## YOUR OBJECTIVE
Your answer must be the lines from the one containing "ATOM 74 N N" through the last line of the records below, copied exactly, with the pictures left out.

## DATA
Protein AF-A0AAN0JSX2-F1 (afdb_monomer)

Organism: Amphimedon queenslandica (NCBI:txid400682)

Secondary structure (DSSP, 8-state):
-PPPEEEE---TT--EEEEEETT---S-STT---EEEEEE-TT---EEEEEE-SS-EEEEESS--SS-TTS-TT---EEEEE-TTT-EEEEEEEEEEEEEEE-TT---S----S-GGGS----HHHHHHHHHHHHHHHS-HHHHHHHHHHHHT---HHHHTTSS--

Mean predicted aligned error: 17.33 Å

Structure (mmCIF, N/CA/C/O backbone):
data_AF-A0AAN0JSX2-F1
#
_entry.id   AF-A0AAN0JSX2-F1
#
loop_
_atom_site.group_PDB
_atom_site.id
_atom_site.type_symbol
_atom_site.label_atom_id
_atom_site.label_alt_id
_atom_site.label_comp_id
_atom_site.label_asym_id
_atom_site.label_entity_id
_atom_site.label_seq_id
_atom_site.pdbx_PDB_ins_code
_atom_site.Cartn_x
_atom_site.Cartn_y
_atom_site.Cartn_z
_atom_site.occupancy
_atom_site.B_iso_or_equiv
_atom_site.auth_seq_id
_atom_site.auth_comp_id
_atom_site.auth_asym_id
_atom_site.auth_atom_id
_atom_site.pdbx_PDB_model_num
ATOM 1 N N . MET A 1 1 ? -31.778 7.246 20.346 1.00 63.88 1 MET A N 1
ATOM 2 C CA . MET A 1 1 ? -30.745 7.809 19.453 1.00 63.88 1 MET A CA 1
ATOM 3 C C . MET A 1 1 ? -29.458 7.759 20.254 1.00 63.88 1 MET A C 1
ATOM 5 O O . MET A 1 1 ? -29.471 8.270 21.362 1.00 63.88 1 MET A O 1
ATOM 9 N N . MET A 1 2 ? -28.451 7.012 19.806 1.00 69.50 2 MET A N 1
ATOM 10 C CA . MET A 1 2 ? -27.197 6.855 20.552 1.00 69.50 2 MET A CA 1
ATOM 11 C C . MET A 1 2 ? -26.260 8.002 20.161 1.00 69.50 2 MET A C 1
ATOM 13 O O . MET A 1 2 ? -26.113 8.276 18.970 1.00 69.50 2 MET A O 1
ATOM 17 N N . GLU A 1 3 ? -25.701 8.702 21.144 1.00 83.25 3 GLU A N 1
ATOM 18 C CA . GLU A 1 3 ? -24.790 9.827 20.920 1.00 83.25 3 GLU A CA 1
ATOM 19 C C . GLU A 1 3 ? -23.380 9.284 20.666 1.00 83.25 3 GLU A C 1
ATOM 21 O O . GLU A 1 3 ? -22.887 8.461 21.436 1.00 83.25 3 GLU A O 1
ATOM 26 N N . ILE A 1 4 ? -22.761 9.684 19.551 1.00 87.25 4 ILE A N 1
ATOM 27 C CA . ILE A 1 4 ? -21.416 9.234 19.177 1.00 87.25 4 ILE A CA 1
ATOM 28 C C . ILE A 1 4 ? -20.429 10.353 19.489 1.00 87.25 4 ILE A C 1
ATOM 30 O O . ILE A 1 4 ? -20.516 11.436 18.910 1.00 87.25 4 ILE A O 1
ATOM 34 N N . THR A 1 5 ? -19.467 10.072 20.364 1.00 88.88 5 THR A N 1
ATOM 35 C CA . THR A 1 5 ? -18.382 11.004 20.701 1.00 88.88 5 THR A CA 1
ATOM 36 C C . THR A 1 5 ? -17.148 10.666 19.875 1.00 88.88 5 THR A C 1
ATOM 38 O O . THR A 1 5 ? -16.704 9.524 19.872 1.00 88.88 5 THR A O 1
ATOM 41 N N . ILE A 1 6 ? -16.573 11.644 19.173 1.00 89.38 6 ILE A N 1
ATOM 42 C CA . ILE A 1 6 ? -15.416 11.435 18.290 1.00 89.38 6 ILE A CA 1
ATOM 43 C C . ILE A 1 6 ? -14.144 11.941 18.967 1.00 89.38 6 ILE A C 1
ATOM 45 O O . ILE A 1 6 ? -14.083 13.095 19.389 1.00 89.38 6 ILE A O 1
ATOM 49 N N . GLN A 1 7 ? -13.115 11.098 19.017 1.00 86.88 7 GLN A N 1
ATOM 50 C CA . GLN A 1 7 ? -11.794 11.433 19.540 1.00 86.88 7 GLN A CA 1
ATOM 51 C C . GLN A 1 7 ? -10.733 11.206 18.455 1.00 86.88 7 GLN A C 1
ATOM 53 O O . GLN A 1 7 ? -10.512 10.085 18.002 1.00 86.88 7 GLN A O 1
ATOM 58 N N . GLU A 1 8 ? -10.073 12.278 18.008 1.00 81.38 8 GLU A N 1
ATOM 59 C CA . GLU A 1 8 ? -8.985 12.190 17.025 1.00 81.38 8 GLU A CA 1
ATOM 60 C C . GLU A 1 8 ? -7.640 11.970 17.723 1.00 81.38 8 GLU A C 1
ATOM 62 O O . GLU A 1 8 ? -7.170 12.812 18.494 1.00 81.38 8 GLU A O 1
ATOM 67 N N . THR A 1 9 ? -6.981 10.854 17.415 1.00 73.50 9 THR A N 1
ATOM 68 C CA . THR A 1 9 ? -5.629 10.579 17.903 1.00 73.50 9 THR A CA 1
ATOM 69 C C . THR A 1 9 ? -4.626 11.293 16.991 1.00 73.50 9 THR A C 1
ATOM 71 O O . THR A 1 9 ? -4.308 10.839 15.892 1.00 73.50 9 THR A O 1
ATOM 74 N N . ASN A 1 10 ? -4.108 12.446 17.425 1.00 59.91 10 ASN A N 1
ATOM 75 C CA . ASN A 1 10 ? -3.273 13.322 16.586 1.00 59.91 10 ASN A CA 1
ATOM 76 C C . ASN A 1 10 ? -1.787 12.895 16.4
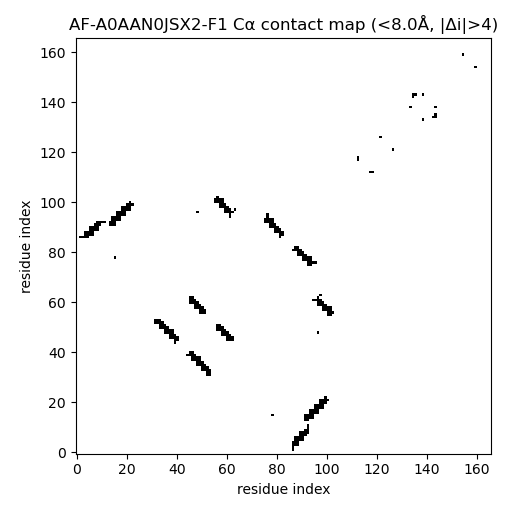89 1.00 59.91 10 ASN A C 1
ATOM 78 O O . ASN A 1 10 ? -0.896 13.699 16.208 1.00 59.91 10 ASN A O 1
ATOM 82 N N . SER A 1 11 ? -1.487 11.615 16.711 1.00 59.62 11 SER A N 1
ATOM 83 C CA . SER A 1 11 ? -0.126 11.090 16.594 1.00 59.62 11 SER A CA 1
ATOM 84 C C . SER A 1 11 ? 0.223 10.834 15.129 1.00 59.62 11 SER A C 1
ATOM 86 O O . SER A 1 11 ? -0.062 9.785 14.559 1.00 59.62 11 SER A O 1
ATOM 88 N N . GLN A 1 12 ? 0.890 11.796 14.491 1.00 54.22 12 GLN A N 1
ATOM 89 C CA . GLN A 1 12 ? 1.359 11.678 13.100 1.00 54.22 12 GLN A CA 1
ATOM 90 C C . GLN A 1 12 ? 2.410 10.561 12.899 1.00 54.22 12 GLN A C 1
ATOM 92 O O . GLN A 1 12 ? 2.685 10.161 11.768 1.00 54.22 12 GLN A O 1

## OUTPUT OF THE TASK
ATOM 74 N N . ASN A 1 10 ? -4.108 12.446 17.425 1.00 59.91 10 ASN A N 1
ATOM 75 C CA . ASN A 1 10 ? -3.273 13.322 16.586 1.00 59.91 10 ASN A CA 1
ATOM 76 C C . ASN A 1 10 ? -1.787 12.895 16.4
89 1.00 59.91 10 ASN A C 1
ATOM 78 O O . ASN A 1 10 ? -0.896 13.699 16.208 1.00 59.91 10 ASN A O 1
ATOM 82 N N . SER A 1 11 ? -1.487 11.615 16.711 1.00 59.62 11 SER A N 1
ATOM 83 C CA . SER A 1 11 ? -0.126 11.090 16.594 1.00 59.62 11 SER A CA 1
ATOM 84 C C . SER A 1 11 ? 0.223 10.834 15.129 1.00 59.62 11 SER A C 1
ATOM 86 O O . SER A 1 11 ? -0.062 9.785 14.559 1.00 59.62 11 SER A O 1
ATOM 88 N N . GLN A 1 12 ? 0.890 11.796 14.491 1.00 54.22 12 GLN A N 1
ATOM 89 C CA . GLN A 1 12 ? 1.359 11.678 13.100 1.00 54.22 12 GLN A CA 1
ATOM 90 C C . GLN A 1 12 ? 2.410 10.561 12.899 1.00 54.22 12 GLN A C 1
ATOM 92 O O . GLN A 1 12 ? 2.685 10.161 11.768 1.00 54.22 12 GLN A O 1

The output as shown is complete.